In recent years, liquid chromatography–tandem mass spectrometry (LC-MS/MS) techniques have been developed for the analysis of this phytohormone in some plant tissues, although not in grapevine, that do not require purification and/or derivatization steps [12, 13, 14, 15]. In addition, an easily prepared isotopomer of the analyte has been described as an internal standard (IS) [12]. The use of a stable isotope-labeled internal standard for ABA quantification would provide the necessary precision and accuracy by compensating for both ABA losses in the extraction step and the non-specific matrix effects caused by co-eluting components [16, 17]. However, it is well accepted that the sample preparation for the quantification of ABA is very different depending on the sample matrix and the detection technique applied [12, 13, 14, 15]. For example, Ross et al. [13] showed that extraction and clean-up procedures for two different vegetal matrices should be different to obtain accurate results.

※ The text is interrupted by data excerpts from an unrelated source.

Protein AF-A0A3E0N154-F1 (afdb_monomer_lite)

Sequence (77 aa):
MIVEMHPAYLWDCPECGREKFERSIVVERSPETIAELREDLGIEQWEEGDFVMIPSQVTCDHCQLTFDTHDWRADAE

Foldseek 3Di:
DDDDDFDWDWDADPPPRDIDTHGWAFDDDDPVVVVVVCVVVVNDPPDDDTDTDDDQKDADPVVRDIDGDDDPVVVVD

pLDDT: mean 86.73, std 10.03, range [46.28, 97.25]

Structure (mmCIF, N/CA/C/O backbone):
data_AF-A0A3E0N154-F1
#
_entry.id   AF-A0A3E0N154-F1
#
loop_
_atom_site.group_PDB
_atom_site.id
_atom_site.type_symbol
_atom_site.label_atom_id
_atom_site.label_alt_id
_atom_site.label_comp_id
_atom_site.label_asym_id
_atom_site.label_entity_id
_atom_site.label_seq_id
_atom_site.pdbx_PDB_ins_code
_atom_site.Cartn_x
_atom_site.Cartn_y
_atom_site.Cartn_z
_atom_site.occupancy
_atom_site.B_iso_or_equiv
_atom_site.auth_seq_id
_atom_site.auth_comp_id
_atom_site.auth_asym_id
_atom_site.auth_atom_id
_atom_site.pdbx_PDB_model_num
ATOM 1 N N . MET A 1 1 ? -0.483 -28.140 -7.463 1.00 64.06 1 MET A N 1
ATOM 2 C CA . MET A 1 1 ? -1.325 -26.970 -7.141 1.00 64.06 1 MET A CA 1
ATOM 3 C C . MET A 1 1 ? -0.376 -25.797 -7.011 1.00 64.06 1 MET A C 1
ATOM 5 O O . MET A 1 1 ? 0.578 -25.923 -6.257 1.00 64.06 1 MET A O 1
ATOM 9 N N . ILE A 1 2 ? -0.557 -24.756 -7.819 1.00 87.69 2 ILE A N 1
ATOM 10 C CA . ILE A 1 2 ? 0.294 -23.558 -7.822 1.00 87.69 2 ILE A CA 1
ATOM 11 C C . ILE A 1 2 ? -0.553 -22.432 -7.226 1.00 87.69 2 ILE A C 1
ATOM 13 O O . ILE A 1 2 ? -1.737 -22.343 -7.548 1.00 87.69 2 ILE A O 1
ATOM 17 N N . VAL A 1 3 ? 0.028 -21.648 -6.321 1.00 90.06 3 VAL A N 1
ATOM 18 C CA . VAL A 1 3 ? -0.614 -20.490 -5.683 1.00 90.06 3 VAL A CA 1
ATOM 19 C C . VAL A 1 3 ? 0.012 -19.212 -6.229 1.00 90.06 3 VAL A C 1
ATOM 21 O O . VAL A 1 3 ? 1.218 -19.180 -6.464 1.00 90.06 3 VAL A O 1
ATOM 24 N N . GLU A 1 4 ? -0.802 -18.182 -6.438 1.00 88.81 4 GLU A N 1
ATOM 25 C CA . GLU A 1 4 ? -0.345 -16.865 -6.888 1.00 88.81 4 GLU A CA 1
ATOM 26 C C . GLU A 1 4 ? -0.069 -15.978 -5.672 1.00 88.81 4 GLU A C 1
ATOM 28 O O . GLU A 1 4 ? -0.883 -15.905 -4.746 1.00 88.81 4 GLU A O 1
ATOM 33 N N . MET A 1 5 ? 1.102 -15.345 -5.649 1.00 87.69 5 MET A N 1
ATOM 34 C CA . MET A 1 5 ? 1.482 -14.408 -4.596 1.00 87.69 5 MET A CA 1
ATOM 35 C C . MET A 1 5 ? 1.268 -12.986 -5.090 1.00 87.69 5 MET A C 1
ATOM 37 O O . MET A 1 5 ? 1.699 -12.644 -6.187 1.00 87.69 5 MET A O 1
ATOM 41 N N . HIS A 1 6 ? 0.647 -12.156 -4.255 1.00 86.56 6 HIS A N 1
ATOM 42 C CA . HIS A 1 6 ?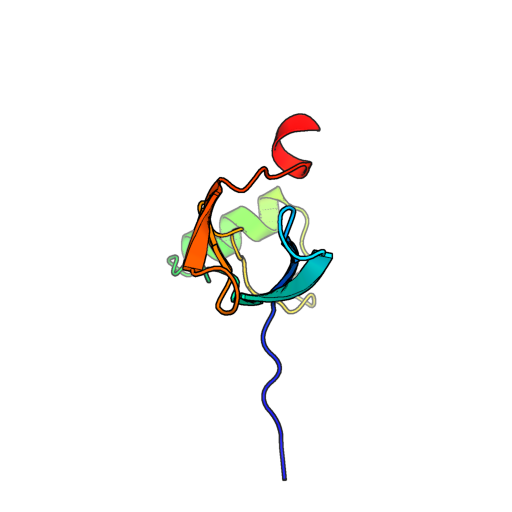 0.455 -10.741 -4.544 1.00 86.56 6 HIS A CA 1
ATOM 43 C C . HIS A 1 6 ? 1.155 -9.875 -3.495 1.00 86.56 6 HIS A C 1
ATOM 45 O O . HIS A 1 6 ? 1.098 -10.208 -2.306 1.00 86.56 6 HIS A O 1
ATOM 51 N N . PRO A 1 7 ? 1.764 -8.751 -3.904 1.00 88.50 7 PRO A N 1
ATOM 52 C CA . PRO A 1 7 ? 2.222 -7.731 -2.973 1.00 88.50 7 PRO A CA 1
ATOM 53 C C . PRO A 1 7 ? 1.051 -7.152 -2.164 1.00 88.50 7 PRO A C 1
ATOM 55 O O . PRO A 1 7 ? -0.056 -6.953 -2.671 1.00 88.50 7 PRO A O 1
ATOM 58 N N . ALA A 1 8 ? 1.311 -6.885 -0.885 1.00 92.19 8 ALA A N 1
ATOM 59 C CA . ALA A 1 8 ? 0.346 -6.313 0.042 1.00 92.19 8 ALA A CA 1
ATOM 60 C C . ALA A 1 8 ? 1.047 -5.399 1.052 1.00 92.19 8 ALA A C 1
ATOM 62 O O . ALA A 1 8 ? 2.202 -5.628 1.415 1.00 92.19 8 ALA A O 1
ATOM 63 N N . TYR A 1 9 ? 0.324 -4.388 1.519 1.00 92.50 9 TYR A N 1
ATOM 64 C CA . TYR A 1 9 ? 0.741 -3.513 2.604 1.00 92.50 9 TYR A CA 1
ATOM 65 C C . TYR A 1 9 ? 0.127 -3.985 3.916 1.00 92.50 9 TYR A C 1
ATOM 67 O O . TYR A 1 9 ? -1.075 -4.245 3.997 1.00 92.50 9 TYR A O 1
ATOM 75 N N . LEU A 1 10 ? 0.972 -4.083 4.936 1.00 94.50 10 LEU A N 1
ATOM 76 C CA . LEU A 1 10 ? 0.582 -4.417 6.296 1.00 94.50 10 LEU A CA 1
ATOM 77 C C . LEU A 1 10 ? 0.313 -3.139 7.088 1.00 94.50 10 LEU A C 1
ATOM 79 O O . LEU A 1 10 ? 1.116 -2.207 7.030 1.00 94.50 10 LEU A O 1
ATOM 83 N N . TRP A 1 11 ? -0.783 -3.104 7.839 1.00 94.44 11 TRP A N 1
ATOM 84 C CA . TRP A 1 11 ? -1.105 -1.992 8.729 1.00 94.44 11 TRP A CA 1
ATOM 85 C C . TRP A 1 11 ? -1.911 -2.454 9.943 1.00 94.44 11 TRP A C 1
ATOM 87 O O . TRP A 1 11 ? -2.656 -3.431 9.876 1.00 94.44 11 TRP A O 1
ATOM 97 N N . ASP A 1 12 ? -1.795 -1.722 11.047 1.00 96.12 12 ASP A N 1
ATOM 98 C CA . ASP A 1 12 ? -2.581 -1.956 12.256 1.00 96.12 12 ASP A CA 1
ATOM 99 C C . ASP A 1 12 ? -3.727 -0.950 12.344 1.00 96.12 12 ASP A C 1
ATOM 101 O O . ASP A 1 12 ? -3.527 0.260 12.225 1.00 96.12 12 ASP A O 1
ATOM 105 N N . CYS A 1 13 ? -4.949 -1.430 12.586 1.00 95.81 13 CYS A N 1
ATOM 106 C CA . CYS A 1 13 ? -6.076 -0.530 12.799 1.00 95.81 13 CYS A CA 1
ATOM 107 C C . CYS A 1 13 ? -5.909 0.226 14.131 1.00 95.81 13 CYS A C 1
ATOM 109 O O . CYS A 1 13 ? -5.888 -0.429 15.177 1.00 95.81 13 CYS A O 1
ATOM 111 N N . PRO A 1 14 ? -5.890 1.574 14.140 1.00 95.88 14 PRO A N 1
ATOM 112 C CA . PRO A 1 14 ? -5.640 2.346 15.361 1.00 95.88 14 PRO A CA 1
ATOM 113 C C . PRO A 1 14 ? -6.759 2.204 16.405 1.00 95.88 14 PRO A C 1
ATOM 115 O O . PRO A 1 14 ? -6.522 2.388 17.593 1.00 95.88 14 PRO A O 1
ATOM 118 N N . GLU A 1 15 ? -7.966 1.823 15.976 1.00 96.69 15 GLU A N 1
ATOM 119 C CA . GLU A 1 15 ? -9.141 1.731 16.849 1.00 96.69 15 GLU A CA 1
ATOM 120 C C . GLU A 1 15 ? -9.303 0.359 17.516 1.00 96.69 15 GLU A C 1
ATOM 122 O O . GLU A 1 15 ? -9.670 0.273 18.684 1.00 96.69 15 GLU A O 1
ATOM 127 N N . CYS A 1 16 ? -9.051 -0.739 16.792 1.00 95.94 16 CYS A N 1
ATOM 128 C CA . CYS A 1 16 ? -9.207 -2.096 17.343 1.00 95.94 16 CYS A CA 1
ATOM 129 C C . CYS A 1 16 ? -7.899 -2.871 17.516 1.00 95.94 16 CYS A C 1
ATOM 131 O O . CYS A 1 16 ? -7.942 -3.996 18.016 1.00 95.94 16 CYS A O 1
ATOM 133 N N . GLY A 1 17 ? -6.765 -2.315 17.084 1.00 95.56 17 GLY A N 1
ATOM 134 C CA . GLY A 1 17 ? -5.440 -2.927 17.209 1.00 95.56 17 GLY A CA 1
ATOM 135 C C . GLY A 1 17 ? -5.254 -4.215 16.407 1.00 95.56 17 GLY A C 1
ATOM 136 O O . GLY A 1 17 ? -4.347 -4.986 16.697 1.00 95.56 17 GLY A O 1
ATOM 137 N N . ARG A 1 18 ? -6.142 -4.504 15.446 1.00 96.38 18 ARG A N 1
ATOM 138 C CA . ARG A 1 18 ? -6.024 -5.686 14.587 1.00 96.38 18 ARG A CA 1
ATOM 139 C C . ARG A 1 18 ? -5.138 -5.377 13.393 1.00 96.38 18 ARG A C 1
ATOM 141 O O . ARG A 1 18 ? -5.381 -4.385 12.706 1.00 96.38 18 ARG A O 1
ATOM 148 N N . GLU A 1 19 ? -4.233 -6.302 13.117 1.00 97.25 19 GLU A N 1
ATOM 149 C CA . GLU A 1 19 ? -3.417 -6.334 11.910 1.00 97.25 19 GLU A CA 1
ATOM 150 C C . GLU A 1 19 ? -4.294 -6.568 10.665 1.00 97.25 19 GLU A C 1
ATOM 152 O O . GLU A 1 19 ? -5.273 -7.334 10.689 1.00 97.25 19 GLU A O 1
ATOM 157 N N . LYS A 1 20 ? -3.966 -5.865 9.583 1.00 95.50 20 LYS A N 1
ATOM 158 C CA . LYS A 1 20 ? -4.685 -5.850 8.310 1.00 95.50 20 LYS A CA 1
ATOM 159 C C . LYS A 1 20 ? -3.712 -5.891 7.142 1.00 95.50 20 LYS A C 1
ATOM 161 O O . LYS A 1 20 ? -2.626 -5.323 7.194 1.00 95.50 20 LYS A O 1
ATOM 166 N N . PHE A 1 21 ? -4.163 -6.517 6.061 1.00 94.88 21 PHE A N 1
ATOM 167 C CA . PHE A 1 21 ? -3.465 -6.543 4.783 1.00 94.88 21 PHE A CA 1
ATOM 168 C C . PHE A 1 21 ? -4.324 -5.837 3.745 1.00 94.88 21 PHE A C 1
ATOM 170 O O . PHE A 1 21 ? -5.497 -6.176 3.589 1.00 94.88 21 PHE A O 1
ATOM 177 N N . GLU A 1 22 ? -3.733 -4.888 3.033 1.00 94.62 22 GLU A N 1
ATOM 178 C CA . GLU A 1 22 ? -4.353 -4.229 1.889 1.00 94.62 22 GLU A CA 1
ATOM 179 C C . GLU A 1 22 ? -3.565 -4.549 0.621 1.00 94.62 22 GLU A C 1
ATOM 181 O O . GLU A 1 22 ? -2.332 -4.594 0.639 1.00 94.62 22 GLU A O 1
ATOM 186 N N . ARG A 1 23 ? -4.263 -4.786 -0.492 1.00 91.38 23 ARG A N 1
ATOM 187 C CA . ARG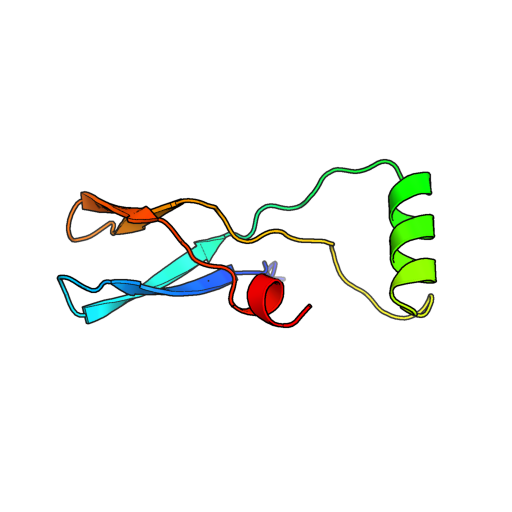 A 1 23 ? -3.584 -5.021 -1.772 1.00 91.38 23 ARG A CA 1
ATOM 188 C C . ARG A 1 23 ? -2.884 -3.749 -2.234 1.00 91.38 23 ARG A C 1
ATOM 190 O O . ARG A 1 23 ? -3.396 -2.645 -2.060 1.00 91.38 23 ARG A O 1
ATOM 197 N N . SER A 1 24 ? -1.722 -3.902 -2.857 1.00 91.12 24 SER A N 1
ATOM 198 C CA . SER A 1 24 ? -1.081 -2.773 -3.518 1.00 91.12 24 SER A CA 1
ATOM 199 C C . SER A 1 24 ? -1.804 -2.403 -4.817 1.00 91.12 24 SER A C 1
ATOM 201 O O . SER A 1 24 ? -2.480 -3.230 -5.436 1.00 91.12 24 SER A O 1
ATOM 203 N N . ILE A 1 25 ? -1.656 -1.149 -5.244 1.00 86.00 25 ILE A N 1
ATOM 204 C CA . ILE A 1 25 ? -2.168 -0.688 -6.536 1.00 86.00 25 ILE A CA 1
ATOM 205 C C . ILE A 1 25 ? -1.066 -0.915 -7.567 1.00 86.00 25 ILE A C 1
ATOM 207 O O . ILE A 1 25 ? -0.029 -0.255 -7.514 1.00 86.00 25 ILE A O 1
ATOM 211 N N . VAL A 1 26 ? -1.278 -1.849 -8.494 1.00 80.56 26 VAL A N 1
ATOM 212 C CA . VAL A 1 26 ? -0.362 -2.061 -9.623 1.00 80.56 26 VAL A CA 1
ATOM 213 C C . VAL A 1 26 ? -0.521 -0.898 -10.593 1.00 80.56 26 VAL A C 1
ATOM 215 O O . VAL A 1 26 ? -1.632 -0.590 -11.029 1.00 80.56 26 VAL A O 1
ATOM 218 N N . VAL A 1 27 ? 0.583 -0.228 -10.911 1.00 77.44 27 VAL A N 1
ATOM 219 C CA . VAL A 1 27 ? 0.552 0.896 -11.844 1.00 77.44 27 VAL A CA 1
ATOM 220 C C . VAL A 1 27 ? 0.621 0.349 -13.261 1.00 77.44 27 VAL A C 1
ATOM 222 O O . VAL A 1 27 ? 1.694 0.006 -13.750 1.00 77.44 27 VAL A O 1
ATOM 225 N N . GLU A 1 28 ? -0.521 0.281 -13.941 1.00 75.56 28 GLU A N 1
ATOM 226 C CA . GLU A 1 28 ? -0.543 -0.041 -15.367 1.00 75.56 28 GLU A CA 1
ATOM 227 C C . GLU A 1 28 ? 0.109 1.110 -16.148 1.00 75.56 28 GLU A C 1
ATOM 229 O O . GLU A 1 28 ? -0.447 2.205 -16.264 1.00 75.56 28 GLU A O 1
ATOM 234 N N . ARG A 1 29 ? 1.322 0.882 -16.660 1.00 76.81 29 ARG A N 1
ATOM 235 C CA . ARG A 1 29 ? 2.059 1.834 -17.504 1.00 76.81 29 ARG A CA 1
ATOM 236 C C . ARG A 1 29 ? 2.472 1.193 -18.820 1.00 76.81 29 ARG A C 1
ATOM 238 O O . ARG A 1 29 ? 2.490 -0.030 -18.951 1.00 76.81 29 ARG A O 1
ATOM 245 N N . SER A 1 30 ? 2.797 2.027 -19.807 1.00 83.69 30 SER A N 1
ATOM 246 C CA . SER A 1 30 ? 3.340 1.532 -21.069 1.00 83.69 30 SER A CA 1
ATOM 247 C C . SER A 1 30 ? 4.703 0.856 -20.841 1.00 83.69 30 SER A C 1
ATOM 249 O O . SER A 1 30 ? 5.436 1.242 -19.925 1.00 83.69 30 SER A O 1
ATOM 251 N N . PRO A 1 31 ? 5.082 -0.123 -21.683 1.00 82.75 31 PRO A N 1
ATOM 252 C CA . PRO A 1 3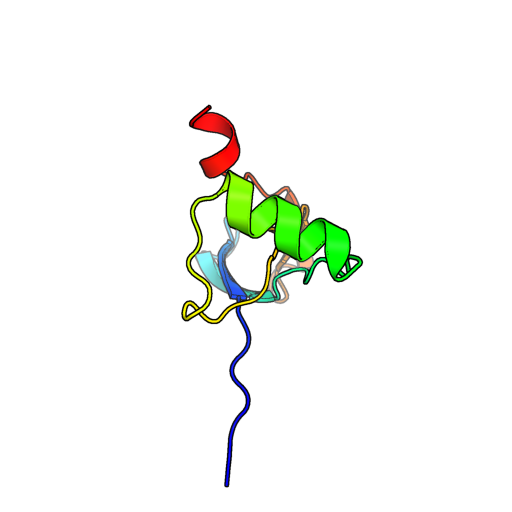1 ? 6.387 -0.782 -21.592 1.00 82.75 31 PRO A CA 1
ATOM 253 C C . PRO A 1 31 ? 7.566 0.197 -21.655 1.00 82.75 31 PRO A C 1
ATOM 255 O O . PRO A 1 31 ? 8.571 -0.010 -20.986 1.00 82.75 31 PRO A O 1
ATOM 258 N N . GLU A 1 32 ? 7.421 1.274 -22.431 1.00 86.12 32 GLU A N 1
ATOM 259 C CA . GLU A 1 32 ? 8.419 2.341 -22.566 1.00 86.12 32 GLU A CA 1
ATOM 260 C C . GLU A 1 32 ? 8.646 3.051 -21.224 1.00 86.12 32 GLU A C 1
ATOM 262 O O . GLU A 1 32 ? 9.774 3.112 -20.748 1.00 86.12 32 GLU A O 1
ATOM 267 N N . THR A 1 33 ? 7.572 3.465 -20.542 1.00 84.75 33 THR A N 1
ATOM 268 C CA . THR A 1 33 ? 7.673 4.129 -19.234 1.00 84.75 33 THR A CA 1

In this study, we present an analytical method developed for specific detection and accurate quantification of ABA in grapevine leaf using LC-MS with negative ion electrospray ionization (ESI−). Hexadeutero-ABA [12] was used as an internal standard. We demonstrated the usefulness of the method by quantifying ABA in several grapevine leaf samples collected under various irrigation conditions.

Experimental

Chemicals

(±)-Abscisic acid [CAS Registry N° 14375-45-2, 99% purity, ref. A1049] (see Fig. 1), deuterium oxide (isotopic purity 99.96%, ref. 151890), and 30% wt. deuterated sodium hydroxide in deuterium oxide (minimum isotopic purity 99%, ref. 164488) were acquired from Sigma–Aldrich Química S.A (Madrid, Spain). Acetone and acetonitrile (HPLC-grade purity) were purchased from J.T. Baker (Deventer, The Netherlands). Formic acid (98–100% extra pure quality) was purchased from Merck (Barcelona, Spain). Methanol, dichloromethane, and diethyl ether (PA-grade purity) were purchased from Panreac (Barcelona, Spain). Water was prepared using a Milli-Q reagent water system. Specifications for columns used for analysis are cited below.
Fig. 1

Chemical structure of abscisic acid (ABA)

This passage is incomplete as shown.